Panel Chairs:
Bernhard Kittel, University of Oldenburg, Germany
Katharina Zahradnik, Institute for Advanced Studies, Vienna, katharina.zahradnik@ihs.ac.at
Abstract:
The aim of the panel is to explore the practices of deliberation and representation in the context of strategic interaction. The representation of various views and preferences in processes of collective decision-making is a problem that is paramount in politics. How do parties negotiate such tensions and how does the intra-party discourse match bargaining between different factions within the party? How do different actors in a committee frame and develop their cause in the context of their aim of getting the maximum out of a bargaining process? What is the influence of institutional conditions such as the structures of delegation and decision-making rules on processes of deliberation and strategic interaction?
We contend that the study of such questions requires both game theoretically based models of strategic interaction and an interpretive understanding of the aims and actual choices of the actors involved.

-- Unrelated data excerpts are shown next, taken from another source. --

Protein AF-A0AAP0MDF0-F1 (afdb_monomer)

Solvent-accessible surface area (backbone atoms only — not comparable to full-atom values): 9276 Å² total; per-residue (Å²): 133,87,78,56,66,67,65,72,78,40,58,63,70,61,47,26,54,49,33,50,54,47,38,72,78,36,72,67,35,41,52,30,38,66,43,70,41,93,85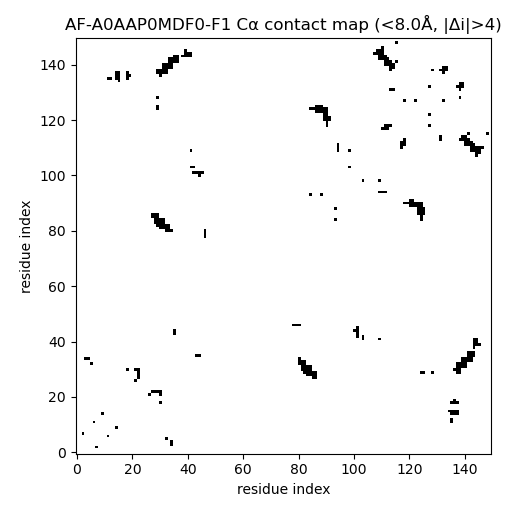,37,86,55,73,69,63,69,88,49,88,73,76,88,62,96,80,57,72,79,50,58,64,62,56,60,73,62,78,80,69,86,78,90,84,87,83,80,82,94,80,88,48,76,42,78,41,54,34,82,41,32,39,46,59,49,52,52,52,52,37,61,69,48,67,57,56,94,85,59,64,77,35,57,26,46,91,87,37,74,69,59,50,84,38,39,42,42,62,52,39,79,76,59,41,47,98,38,56,36,29,58,34,37,36,25,48,52,94,65,93,127

Secondary structure (DSSP, 8-state):
-PPPHHHHHS-HHHHHHHHHHHHHH-TTEEEEEEEE-TT--SPPP-SS-----TT-TTTHHHHHTTSS-----S-SS----EEEEETT-BHHHHHHHHHHHHT--TTS--EEEETTB---TTSBHHHHHHHH--TTSPEEEEEESSSS--

Organism: NCBI:txid2935761

InterPro domains:
  IPR004241 Autophagy protein Atg8 ubiquitin-like [PF02991] (14-49)
  IPR004241 Autophagy protein Atg8 ubiquitin-like [PF02991] (83-150)
  IPR004241 Autophagy protein Atg8 ubiquitin-like [PTHR10969] (3-150)
  IPR029071 Ubiquitin-like domain superfamily [SSF54236] (3-150)

Structure (mmCIF, N/CA/C/O backbone):
data_AF-A0AAP0MDF0-F1
#
_entry.id   AF-A0AAP0MDF0-F1
#
loop_
_atom_site.group_PDB
_atom_site.id
_atom_site.type_symbol
_atom_site.label_atom_id
_atom_site.label_alt_id
_atom_site.label_comp_id
_atom_site.label_asym_id
_atom_site.label_entity_id
_atom_site.label_seq_id
_atom_site.pdbx_PDB_ins_code
_atom_site.Cartn_x
_atom_site.Cartn_y
_atom_site.Cartn_z
_atom_site.occupancy
_atom_site.B_iso_or_equiv
_atom_site.auth_seq_id
_atom_site.auth_comp_id
_atom_site.auth_asym_id
_atom_site.auth_atom_id
_atom_site.pdbx_PDB_model_num
ATOM 1 N N . MET A 1 1 ? 13.158 -11.914 6.429 1.00 49.16 1 MET A N 1
ATOM 2 C CA . MET A 1 1 ? 11.912 -11.127 6.318 1.00 49.16 1 MET A CA 1
ATOM 3 C C . MET A 1 1 ? 12.269 -9.682 6.605 1.00 49.16 1 MET A C 1
ATOM 5 O O . MET A 1 1 ? 12.670 -9.391 7.728 1.00 49.16 1 MET A O 1
ATOM 9 N N . SER A 1 2 ? 12.244 -8.809 5.598 1.00 56.50 2 SER A N 1
ATOM 10 C CA . SER A 1 2 ? 12.524 -7.385 5.803 1.00 56.50 2 SER A CA 1
ATOM 11 C C . SER A 1 2 ? 11.404 -6.794 6.656 1.00 56.50 2 SER A C 1
ATOM 13 O O . SER A 1 2 ? 10.236 -6.831 6.269 1.00 56.50 2 SER A O 1
ATOM 15 N N . LYS A 1 3 ? 11.734 -6.311 7.857 1.00 69.88 3 LYS A N 1
ATOM 16 C CA . LYS A 1 3 ? 10.770 -5.579 8.685 1.00 69.88 3 LYS A CA 1
ATOM 17 C C . LYS A 1 3 ? 10.359 -4.310 7.933 1.00 69.88 3 LYS A C 1
ATOM 19 O O . LYS A 1 3 ? 11.224 -3.579 7.466 1.00 69.88 3 LYS A O 1
ATOM 24 N N . SER A 1 4 ? 9.054 -4.054 7.844 1.00 82.25 4 SER A N 1
ATOM 25 C CA . SER A 1 4 ? 8.520 -2.803 7.291 1.00 82.25 4 SER A CA 1
ATOM 26 C C . SER A 1 4 ? 9.123 -1.599 8.021 1.00 82.25 4 SER A C 1
ATOM 28 O O . SER A 1 4 ? 9.127 -1.574 9.257 1.00 82.25 4 SER A O 1
ATOM 30 N N . SER A 1 5 ? 9.608 -0.602 7.274 1.00 83.88 5 SER A N 1
ATOM 31 C CA . SER A 1 5 ? 10.182 0.618 7.861 1.00 83.88 5 SER A CA 1
ATOM 32 C C . SER A 1 5 ? 9.139 1.374 8.685 1.00 83.88 5 SER A C 1
ATOM 34 O O . SER A 1 5 ? 9.426 1.819 9.795 1.00 83.88 5 SER A O 1
ATOM 36 N N . PHE A 1 6 ? 7.886 1.369 8.224 1.00 85.00 6 PHE A N 1
ATOM 37 C CA . PHE A 1 6 ? 6.754 1.942 8.944 1.00 85.00 6 PHE A CA 1
ATOM 38 C C . PHE A 1 6 ? 6.529 1.301 10.324 1.00 85.00 6 PHE A C 1
ATOM 40 O O . PHE A 1 6 ? 6.275 2.013 11.295 1.00 85.00 6 PHE A O 1
ATOM 47 N N . LYS A 1 7 ? 6.676 -0.029 10.443 1.00 88.50 7 LYS A N 1
ATOM 48 C CA . LYS A 1 7 ? 6.537 -0.751 11.726 1.00 88.50 7 LYS A CA 1
ATOM 49 C C . LYS A 1 7 ? 7.698 -0.507 12.695 1.00 88.50 7 LYS A C 1
ATOM 51 O O . LYS A 1 7 ? 7.531 -0.732 13.890 1.00 88.50 7 LYS A O 1
ATOM 56 N N . ILE A 1 8 ? 8.866 -0.108 12.190 1.00 87.75 8 ILE A N 1
ATOM 57 C CA . ILE A 1 8 ? 10.030 0.248 13.014 1.00 87.75 8 ILE A CA 1
ATOM 58 C C . ILE A 1 8 ? 9.864 1.668 13.564 1.00 87.75 8 ILE A C 1
ATOM 60 O O . ILE A 1 8 ? 10.143 1.907 14.734 1.00 87.75 8 ILE A O 1
ATOM 64 N N . GLU A 1 9 ? 9.399 2.594 12.726 1.00 84.62 9 GLU A N 1
ATOM 65 C CA . GLU A 1 9 ? 9.231 4.007 13.082 1.00 84.62 9 GLU A CA 1
ATOM 66 C C . GLU A 1 9 ? 8.017 4.256 13.996 1.00 84.62 9 GLU A C 1
ATOM 68 O O . GLU A 1 9 ? 8.040 5.181 14.808 1.00 84.62 9 GLU A O 1
ATOM 73 N N . HIS A 1 10 ? 6.965 3.432 13.892 1.00 83.31 10 HIS A N 1
ATOM 74 C CA . HIS A 1 10 ? 5.699 3.639 14.597 1.00 83.31 10 HIS A CA 1
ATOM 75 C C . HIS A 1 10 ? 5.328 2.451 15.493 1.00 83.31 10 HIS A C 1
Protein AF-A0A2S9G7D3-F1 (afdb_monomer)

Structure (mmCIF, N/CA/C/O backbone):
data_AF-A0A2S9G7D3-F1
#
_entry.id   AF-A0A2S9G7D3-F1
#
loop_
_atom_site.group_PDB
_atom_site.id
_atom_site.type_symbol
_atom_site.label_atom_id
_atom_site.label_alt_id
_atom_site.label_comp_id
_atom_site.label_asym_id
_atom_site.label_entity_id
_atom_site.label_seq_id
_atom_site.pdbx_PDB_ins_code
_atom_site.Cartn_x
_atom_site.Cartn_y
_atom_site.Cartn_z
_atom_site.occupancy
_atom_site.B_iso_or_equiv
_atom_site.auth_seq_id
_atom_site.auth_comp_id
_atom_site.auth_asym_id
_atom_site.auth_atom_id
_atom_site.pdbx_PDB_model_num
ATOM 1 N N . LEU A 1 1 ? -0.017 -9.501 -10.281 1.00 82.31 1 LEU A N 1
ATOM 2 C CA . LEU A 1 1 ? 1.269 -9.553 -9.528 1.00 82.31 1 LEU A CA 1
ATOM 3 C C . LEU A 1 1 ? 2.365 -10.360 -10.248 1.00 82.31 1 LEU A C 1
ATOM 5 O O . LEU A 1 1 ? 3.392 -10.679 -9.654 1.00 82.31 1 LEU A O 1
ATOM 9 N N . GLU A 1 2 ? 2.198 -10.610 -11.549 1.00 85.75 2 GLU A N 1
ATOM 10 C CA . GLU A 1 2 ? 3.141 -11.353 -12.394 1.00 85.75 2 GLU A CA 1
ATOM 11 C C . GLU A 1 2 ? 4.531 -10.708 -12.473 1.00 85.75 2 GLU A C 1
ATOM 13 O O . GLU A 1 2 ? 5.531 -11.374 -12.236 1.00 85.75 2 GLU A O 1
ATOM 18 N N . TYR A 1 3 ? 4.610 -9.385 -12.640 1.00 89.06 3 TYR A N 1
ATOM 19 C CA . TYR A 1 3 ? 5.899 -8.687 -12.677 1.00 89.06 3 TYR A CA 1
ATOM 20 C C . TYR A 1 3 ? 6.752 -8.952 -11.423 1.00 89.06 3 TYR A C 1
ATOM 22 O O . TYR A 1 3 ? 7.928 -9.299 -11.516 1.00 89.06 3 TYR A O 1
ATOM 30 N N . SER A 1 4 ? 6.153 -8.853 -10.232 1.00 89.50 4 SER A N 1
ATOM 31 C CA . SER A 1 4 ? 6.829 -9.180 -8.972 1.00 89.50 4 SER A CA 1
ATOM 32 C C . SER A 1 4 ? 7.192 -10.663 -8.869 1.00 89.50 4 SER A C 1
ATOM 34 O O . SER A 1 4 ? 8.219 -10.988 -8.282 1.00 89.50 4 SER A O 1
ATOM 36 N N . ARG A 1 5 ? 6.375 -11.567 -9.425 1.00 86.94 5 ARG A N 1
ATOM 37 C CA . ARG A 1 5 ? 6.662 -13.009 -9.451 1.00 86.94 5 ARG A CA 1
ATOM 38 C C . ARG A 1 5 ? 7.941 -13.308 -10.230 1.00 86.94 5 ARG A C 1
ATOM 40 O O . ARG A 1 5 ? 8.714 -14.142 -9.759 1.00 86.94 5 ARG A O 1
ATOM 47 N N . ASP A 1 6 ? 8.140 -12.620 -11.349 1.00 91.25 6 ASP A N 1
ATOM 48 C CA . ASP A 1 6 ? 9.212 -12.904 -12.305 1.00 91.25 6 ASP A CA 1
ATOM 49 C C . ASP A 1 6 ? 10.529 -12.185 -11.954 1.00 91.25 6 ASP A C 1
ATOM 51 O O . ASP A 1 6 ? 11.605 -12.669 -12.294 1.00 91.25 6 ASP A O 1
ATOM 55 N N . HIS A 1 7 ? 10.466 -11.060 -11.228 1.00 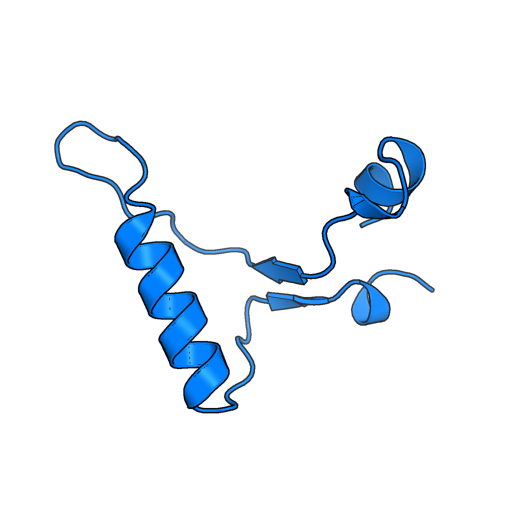93.50 7 HIS A N 1
ATOM 56 C CA . HIS A 1 7 ? 11.637 -10.215 -10.941 1.00 93.50 7 HIS A CA 1
ATOM 57 C C . HIS A 1 7 ? 12.115 -10.253 -9.483 1.00 93.50 7 HIS A C 1
ATOM 59 O O . HIS A 1 7 ? 13.196 -9.745 -9.183 1.00 93.50 7 HIS A O 1
ATOM 65 N N . LEU A 1 8 ? 11.328 -10.806 -8.554 1.00 93.88 8 LEU A N 1
ATOM 66 C CA . LEU A 1 8 ? 11.655 -10.806 -7.126 1.00 93.88 8 LEU A CA 1
ATOM 67 C C . LEU A 1 8 ? 11.781 -12.224 -6.571 1.00 93.88 8 LEU A C 1
ATOM 69 O O . LEU A 1 8 ? 10.989 -13.121 -6.873 1.00 93.88 8 LEU A O 1
ATOM 73 N N . ALA A 1 9 ? 12.749 -12.405 -5.669 1.00 94.12 9 ALA A N 1
ATOM 74 C CA . ALA A 1 9 ? 12.857 -13.621 -4.875 1.00 94.12 9 ALA A CA 1
ATOM 75 C C . ALA A 1 9 ? 11.563 -13.858 -4.063 1.00 94.12 9 ALA A C 1
ATOM 77 O O . ALA A 1 9 ? 10.913 -12.886 -3.669 1.00 94.12 9 ALA A O 1
ATOM 78 N N . PRO A 1 10 ? 11.182 -15.115 -3.756 1.00 90.19 10 PRO A N 1
ATOM 79 C CA . PRO A 1 10 ? 9.896 -15.439 -3.126 1.00 90.19 10 PRO A CA 1
ATOM 80 C C . PRO A 1 10 ? 9.559 -14.642 -1.860 1.00 90.19 10 PRO A C 1
ATOM 82 O O . PRO A 1 10 ? 8.402 -14.295 -1.644 1.00 90.19 10 PRO A O 1
ATOM 85 N N . TYR A 1 11 ? 10.566 -14.311 -1.051 1.00 91.56 11 TYR A N 1
ATOM 86 C CA . TYR A 1 11 ? 10.404 -13.560 0.196 1.00 91.56 11 TYR A CA 1
ATOM 87 C C . TYR A 1 11 ? 10.243 -12.041 0.001 1.00 91.56 11 TYR A C 1
ATOM 89 O O . TYR A 1 11 ? 9.836 -11.354 0.931 1.00 91.56 11 TYR A O 1
ATOM 97 N N . LEU A 1 12 ? 10.548 -11.513 -1.188 1.00 93.88 12 LEU A N 1
ATOM 98 C CA . LEU A 1 12 ? 10.357 -10.103 -1.550 1.00 93.88 12 LEU A CA 1
ATOM 99 C C . LEU A 1 12 ? 9.040 -9.860 -2.293 1.00 93.88 12 LEU A C 1
ATOM 101 O O . LEU A 1 12 ? 8.698 -8.715 -2.586 1.00 93.88 12 LEU A O 1
ATOM 105 N N . LYS A 1 13 ? 8.306 -10.923 -2.635 1.00 91.06 13 LYS A N 1
ATOM 106 C CA . LYS A 1 13 ? 7.063 -10.808 -3.395 1.00 91.06 13 LYS A CA 1
ATOM 107 C C . LYS A 1 13 ? 6.006 -10.085 -2.567 1.00 91.06 13 LYS A C 1
ATOM 109 O O . LYS A 1 13 ? 5.683 -10.481 -1.447 1.00 91.06 13 LYS A O 1
ATOM 114 N N . VAL A 1 14 ? 5.443 -9.039 -3.161 1.00 90.44 14 VAL A N 1
ATOM 115 C CA . VAL A 1 14 ? 4.312 -8.307 -2.594 1.00 90.44 14 VAL A CA 1
ATOM 116 C C . VAL A 1 14 ? 3.088 -9.222 -2.604 1.00 90.44 14 VAL A C 1
ATOM 118 O O . VAL A 1 14 ? 2.738 -9.783 -3.642 1.00 90.44 14 VAL A O 1
ATOM 121 N N . ARG A 1 15 ? 2.453 -9.390 -1.440 1.00 89.44 15 ARG A N 1
ATOM 122 C CA . ARG A 1 15 ? 1.275 -10.260 -1.277 1.00 89.44 15 ARG A CA 1
ATOM 123 C C . ARG A 1 15 ? -0.054 -9.525 -1.435 1.00 89.44 15 ARG A C 1
ATOM 125 O O . ARG A 1 15 ? -1.047 -10.157 -1.771 1.00 89.44 15 ARG A O 1
ATOM 132 N N . ARG A 1 16 ? -0.068 -8.220 -1.161 1.00 90.25 16 ARG A N 1
ATOM 133 C CA . ARG A 1 16 ? -1.248 -7.345 -1.158 1.00 90.25 16 ARG A CA 1
ATOM 134 C C . ARG A 1 16 ? -0.866 -6.014 -1.794 1.00 90.25 16 ARG A C 1
ATOM 136 O O . ARG A 1 16 ? 0.213 -5.498 -1.500 1.00 90.25 16 ARG A O 1
ATOM 143 N N . VAL A 1 17 ? -1.717 -5.484 -2.665 1.00 90.75 17 VAL A N 1
ATOM 144 C CA . VAL A 1 17 ? -1.538 -4.166 -3.286 1.00 90.75 17 VAL A CA 1
ATOM 145 C C . VAL A 1 17 ? -2.847 -3.389 -3.221 1.00 90.75 17 VAL A C 1
ATOM 147 O O . VAL A 1 17 ? -3.891 -3.921 -3.572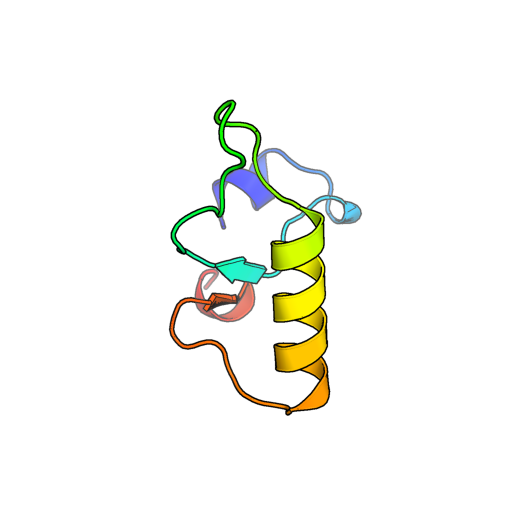 1.00 90.75 17 VAL A O 1
ATOM 150 N N . GLU A 1 18 ? -2.789 -2.136 -2.782 1.00 91.75 18 GLU A N 1
ATOM 151 C CA . GLU A 1 18 ? -3.937 -1.226 -2.730 1.00 91.75 18 GLU A CA 1
ATOM 152 C C . GLU A 1 18 ? -3.696 -0.057 -3.692 1.00 91.75 18 GLU A C 1
ATOM 154 O O . GLU A 1 18 ? -2.590 0.493 -3.745 1.00 91.75 18 GLU A O 1
ATOM 159 N N . PHE A 1 19 ? -4.730 0.341 -4.434 1.00 92.00 19 PHE A N 1
ATOM 160 C CA . PHE A 1 19 ? -4.729 1.600 -5.179 1.00 92.00 19 PHE A CA 1
ATOM 161 C C . PHE A 1 19 ? -5.458 2.667 -4.368 1.00 92.00 19 PHE A C 1
ATOM 163 O O . PHE A 1 19 ? -6.670 2.609 -4.189 1.00 92.00 19 PHE A O 1
ATOM 170 N N . PHE A 1 20 ? -4.703 3.644 -3.875 1.00 90.75 20 PHE A N 1
ATOM 171 C CA . PHE A 1 20 ? -5.213 4.706 -3.019 1.00 90.75 20 PHE A CA 1
ATOM 172 C C . PHE A 1 20 ? -4.413 5.995 -3.228 1.00 90.75 20 PHE A C 1
ATOM 174 O O . PHE A 1 20 ? -3.232 5.960 -3.594 1.00 90.75 20 PHE A O 1
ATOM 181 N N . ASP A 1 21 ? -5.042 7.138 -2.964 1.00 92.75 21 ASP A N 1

In the panel we thus want to bring together scholars who work in the tradition of interpretive policy analysis and scholars who base their empirical work on formal models. Moreover, we aim to bring together scholars who study mechanisms of strategic deliberation in both empirical and experimental settings. While interpretive empirical work allows to understand motives and trace the evolution of discourses in competitive real-world settings, the experimental approach enables scholars to control the frame in which such processes take place and hence helps to theorize apparent regularities.
We invite papers that deal with deliberative processes among representatives of heterogeneous groups in a setting that is defined by a situation in which goal-attainment depends on the actions of others. This definition is deliberately abstract in order not to limit the scope to particular examples or situations. The panel is meant to foster cooperation between scholars working in different paradigms.